第弐話 『学園の伝説』

 風が収まり、本当の開かずの間が開けているのが見えた。中は至って普通の教室と、なんらかわりはない。ただ、違うとすれば中にあるものであった。

 古びた机に、沢山の箱。そして、不思議な古文書のような本……

 開け放たれた扉は内側に開くものだった。

「一体、何が……痛っ」

「まだ動くな。おそらく、全てが還ったのだ」

「でも……」

 訳が分からないと言う顔をすると、睦月は無月を抱えたまま、立ち上がった。

「全て話す。生徒会室にゆくぞ……卯月、開かずの間の扉を閉めてきてくれ。我らと、無月にしか開かぬように」

「わかりましたわ」

 卯月の返事を確認すると、睦月は初音と共にそのまま二階へ上がった。

 去ってしまった3人は知らない、その部屋にはいる時、卯月の背後に微かな影があったことを。



 + + +



 生徒会室には、副会長と会計兼書記の二人がいたが、睦月が帰宅令を出すと渋々帰っていった。

 無月をソファーにおろし、濡れたタオルを手渡すと、即座に制服からツツジ色の着物と紺の袴へ着替える。

 卯月が生徒会室にやってくると、睦月は業務用の大きな椅子に座り込んだ。

「どこから話すか? いやその前に……卯月。初音とは初対面だったな」

「そう、でしたわね。初めまして、ワタクシ桜木 卯月(さくらぎうづき)と申しますわ。今は1年5組に在籍ですの」

 ぺこりと頭を下げると、卯月は二人の対面に座った。

 三人より一つ下……と言うことになるのだが、態度とその口調から一つ上のようにも見える。

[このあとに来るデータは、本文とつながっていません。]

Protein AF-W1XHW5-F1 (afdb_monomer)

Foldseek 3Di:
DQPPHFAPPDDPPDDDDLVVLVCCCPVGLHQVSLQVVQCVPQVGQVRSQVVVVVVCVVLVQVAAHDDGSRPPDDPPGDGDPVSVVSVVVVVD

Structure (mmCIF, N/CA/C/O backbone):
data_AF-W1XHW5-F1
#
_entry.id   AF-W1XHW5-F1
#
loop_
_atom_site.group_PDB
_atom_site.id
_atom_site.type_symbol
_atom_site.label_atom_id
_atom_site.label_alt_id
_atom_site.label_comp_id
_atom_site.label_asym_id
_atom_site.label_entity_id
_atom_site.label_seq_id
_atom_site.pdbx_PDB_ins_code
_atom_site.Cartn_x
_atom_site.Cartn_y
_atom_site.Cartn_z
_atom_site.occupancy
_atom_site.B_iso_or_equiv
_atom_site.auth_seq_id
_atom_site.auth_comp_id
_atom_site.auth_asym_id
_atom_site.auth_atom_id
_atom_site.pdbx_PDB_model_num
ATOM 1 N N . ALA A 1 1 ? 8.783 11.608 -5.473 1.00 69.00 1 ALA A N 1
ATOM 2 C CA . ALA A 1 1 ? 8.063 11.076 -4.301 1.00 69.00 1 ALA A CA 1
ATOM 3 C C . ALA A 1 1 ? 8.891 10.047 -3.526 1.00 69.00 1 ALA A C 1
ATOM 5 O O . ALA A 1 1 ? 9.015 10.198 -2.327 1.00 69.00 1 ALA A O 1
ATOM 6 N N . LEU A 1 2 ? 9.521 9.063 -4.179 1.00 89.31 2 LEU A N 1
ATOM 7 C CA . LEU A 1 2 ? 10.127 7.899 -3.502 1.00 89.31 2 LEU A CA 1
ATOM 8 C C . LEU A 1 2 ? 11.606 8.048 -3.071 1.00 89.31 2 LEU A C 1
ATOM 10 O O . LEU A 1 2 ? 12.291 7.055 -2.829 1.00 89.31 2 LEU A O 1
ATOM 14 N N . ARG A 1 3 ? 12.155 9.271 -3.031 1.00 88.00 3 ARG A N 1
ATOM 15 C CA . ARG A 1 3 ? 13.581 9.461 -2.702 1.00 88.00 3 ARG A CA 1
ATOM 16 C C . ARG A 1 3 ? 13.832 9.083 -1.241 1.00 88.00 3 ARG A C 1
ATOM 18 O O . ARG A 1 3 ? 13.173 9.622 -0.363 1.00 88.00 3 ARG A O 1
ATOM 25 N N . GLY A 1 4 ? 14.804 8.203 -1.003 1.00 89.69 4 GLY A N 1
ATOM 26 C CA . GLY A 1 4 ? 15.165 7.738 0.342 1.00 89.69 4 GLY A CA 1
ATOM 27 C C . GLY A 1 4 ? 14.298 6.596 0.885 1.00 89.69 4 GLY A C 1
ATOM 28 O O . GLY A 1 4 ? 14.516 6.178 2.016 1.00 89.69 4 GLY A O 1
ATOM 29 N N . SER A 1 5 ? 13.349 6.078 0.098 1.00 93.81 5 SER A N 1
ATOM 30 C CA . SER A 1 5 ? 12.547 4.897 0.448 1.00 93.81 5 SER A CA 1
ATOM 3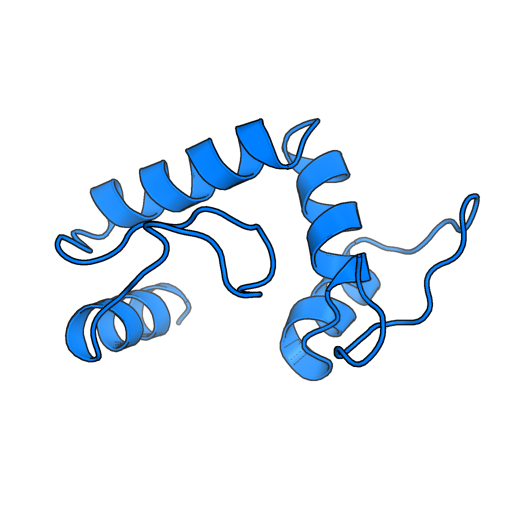1 C C . SER A 1 5 ? 12.999 3.644 -0.312 1.00 93.81 5 SER A C 1
ATOM 33 O O . SER A 1 5 ? 13.758 3.757 -1.274 1.00 93.81 5 SER A O 1
ATOM 35 N N . SER A 1 6 ? 12.505 2.466 0.079 1.00 95.25 6 SER A N 1
ATOM 36 C CA . SER A 1 6 ? 12.764 1.228 -0.664 1.00 95.25 6 SER A CA 1
ATOM 37 C C . SER A 1 6 ? 12.074 1.224 -2.034 1.00 95.25 6 SER A C 1
ATOM 39 O O . SER A 1 6 ? 10.927 1.661 -2.165 1.00 95.25 6 SER A O 1
ATOM 41 N N . VAL A 1 7 ? 12.784 0.746 -3.058 1.00 96.19 7 VAL A N 1
ATOM 42 C CA . VAL A 1 7 ? 12.347 0.703 -4.462 1.00 96.19 7 VAL A CA 1
ATOM 43 C C . VAL A 1 7 ? 12.930 -0.520 -5.183 1.00 96.19 7 VAL A C 1
ATOM 45 O O . VAL A 1 7 ? 13.984 -1.025 -4.800 1.00 96.19 7 VAL A O 1
ATOM 48 N N . MET A 1 8 ? 12.262 -0.955 -6.252 1.00 96.00 8 MET A N 1
ATOM 49 C CA . MET A 1 8 ? 12.683 -1.997 -7.199 1.00 96.00 8 MET A CA 1
ATOM 50 C C . MET A 1 8 ? 13.478 -1.420 -8.392 1.00 96.00 8 MET A C 1
ATOM 52 O O . MET A 1 8 ? 14.017 -2.172 -9.201 1.00 96.00 8 MET A O 1
ATOM 56 N N . PHE A 1 9 ? 13.605 -0.088 -8.471 1.00 95.19 9 PHE A N 1
ATOM 57 C CA . PHE A 1 9 ? 14.306 0.668 -9.520 1.00 95.19 9 PHE A CA 1
ATOM 58 C C . PHE A 1 9 ? 13.640 0.593 -10.902 1.00 95.19 9 PHE A C 1
ATOM 60 O O . PHE A 1 9 ? 14.327 0.633 -11.927 1.00 95.19 9 PHE A O 1
ATOM 67 N N . LEU A 1 10 ? 12.306 0.533 -10.927 1.00 96.12 10 LEU A N 1
ATOM 68 C CA . LEU A 1 10 ? 11.523 0.562 -12.163 1.00 96.12 10 LEU A CA 1
ATOM 69 C C . LEU A 1 10 ? 11.728 1.880 -12.923 1.00 96.12 10 LEU A C 1
ATOM 71 O O . LEU A 1 10 ? 11.815 2.959 -12.323 1.00 96.12 10 LEU A O 1
ATOM 75 N N . LYS A 1 11 ? 11.753 1.806 -14.255 1.00 95.50 11 LYS A N 1
ATOM 76 C CA . LYS A 1 11 ? 11.831 2.969 -15.144 1.00 95.50 11 LYS A CA 1
ATOM 77 C C . LYS A 1 11 ? 10.589 3.055 -16.036 1.00 95.50 11 LYS A C 1
ATOM 79 O O . LYS A 1 11 ? 10.015 2.031 -16.406 1.00 95.50 11 LYS A O 1
ATOM 84 N N . PRO A 1 12 ? 10.165 4.270 -16.429 1.00 93.50 12 PRO A N 1
ATOM 85 C CA . PRO A 1 12 ? 9.104 4.426 -17.416 1.00 93.50 12 PRO A CA 1
ATOM 86 C C . PRO A 1 12 ? 9.424 3.667 -18.709 1.00 93.50 12 PRO A C 1
ATOM 88 O O . PRO A 1 12 ? 10.503 3.832 -19.274 1.00 93.50 12 PRO A O 1
ATOM 91 N N . GLY A 1 13 ? 8.468 2.863 -19.174 1.00 95.38 13 GLY A N 1
ATOM 92 C CA . GLY A 1 13 ? 8.611 2.026 -20.368 1.00 95.38 13 GLY A CA 1
ATOM 93 C C . GLY A 1 13 ? 9.072 0.592 -20.096 1.00 95.38 13 GLY A C 1
ATOM 94 O O . GLY A 1 13 ? 8.964 -0.237 -20.999 1.00 95.38 13 GLY A O 1
ATOM 95 N N . ASP A 1 14 ? 9.519 0.272 -18.878 1.00 97.25 14 ASP A N 1
ATOM 96 C CA . ASP A 1 14 ? 9.831 -1.108 -18.507 1.00 97.25 14 ASP A CA 1
ATOM 97 C C . ASP A 1 14 ? 8.567 -1.981 -18.560 1.00 97.25 14 ASP A C 1
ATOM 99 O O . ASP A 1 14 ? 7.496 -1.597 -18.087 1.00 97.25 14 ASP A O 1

「こっちは霜月初音。我と無月と同じクラスで、喋らないのは元からだ」

 一瞬ホントは事情があるのかもしれないと思ったのだが、今はそんなこと関係ない。

「……(礼)」

「では、初めて良いか? 三人とも」

 机の上でひじをつくと、睦月は手を組んだ。

 ハッキリとした、聞きやすく落ち着いた声にトーンが下がる。

「聞きたいことを聞くより、全て話した方が早いな。卯月、それでよいか?」

「構いませんわ。後ほど補足でしたら致します」

 扇を開き閉じしていた動作を止め、卯月は足を組んだ。

「では話そう……そもそもの大元は、この学園の伝説にある」

 睦月が淡々と語りだしたのは刻ノ宮学園にまつわる10の伝説だった。

 それが真実かどうかは、誰も知らないとされた学園の不思議 10の伝説である。



高等部にある伝説は学園敷地内それぞれにある場に関する物が殆どだ

しかし 一つだけ違うモノがあった

それが伝説の一つ目 十二の月人とそれらを纏める一人の長

長にあたえられし力でそれを守る月人

その力を守りきったのは 睦月と卯月祖先の二人だけ

それ以外の者達は 戦いに敗れ 散っていった

残った二人の祖先は 自分から消えない力を見て 長の生まれ変わりを信じた

いつかまた 再来の時が訪れるだろうと……

その再来を待つべく 力を持って生まれた子に 睦月と卯月の名を与え 時を過ごしてきたのだ

そして 鍵となるのが伝説の二つ目 開かずの間

先程、無月の開け放ったあの部屋である

あの部屋を開けられる者こそ 月人の長たる何よりの証拠

解き放たれた光玉が 奪われた残りの月人達の力

その光に認められたと言うことは 初音もまた月人の一人であるといえる




 残る月人達――それを、速急に集めなければならない……と、睦月はここでいったん言葉を句切った。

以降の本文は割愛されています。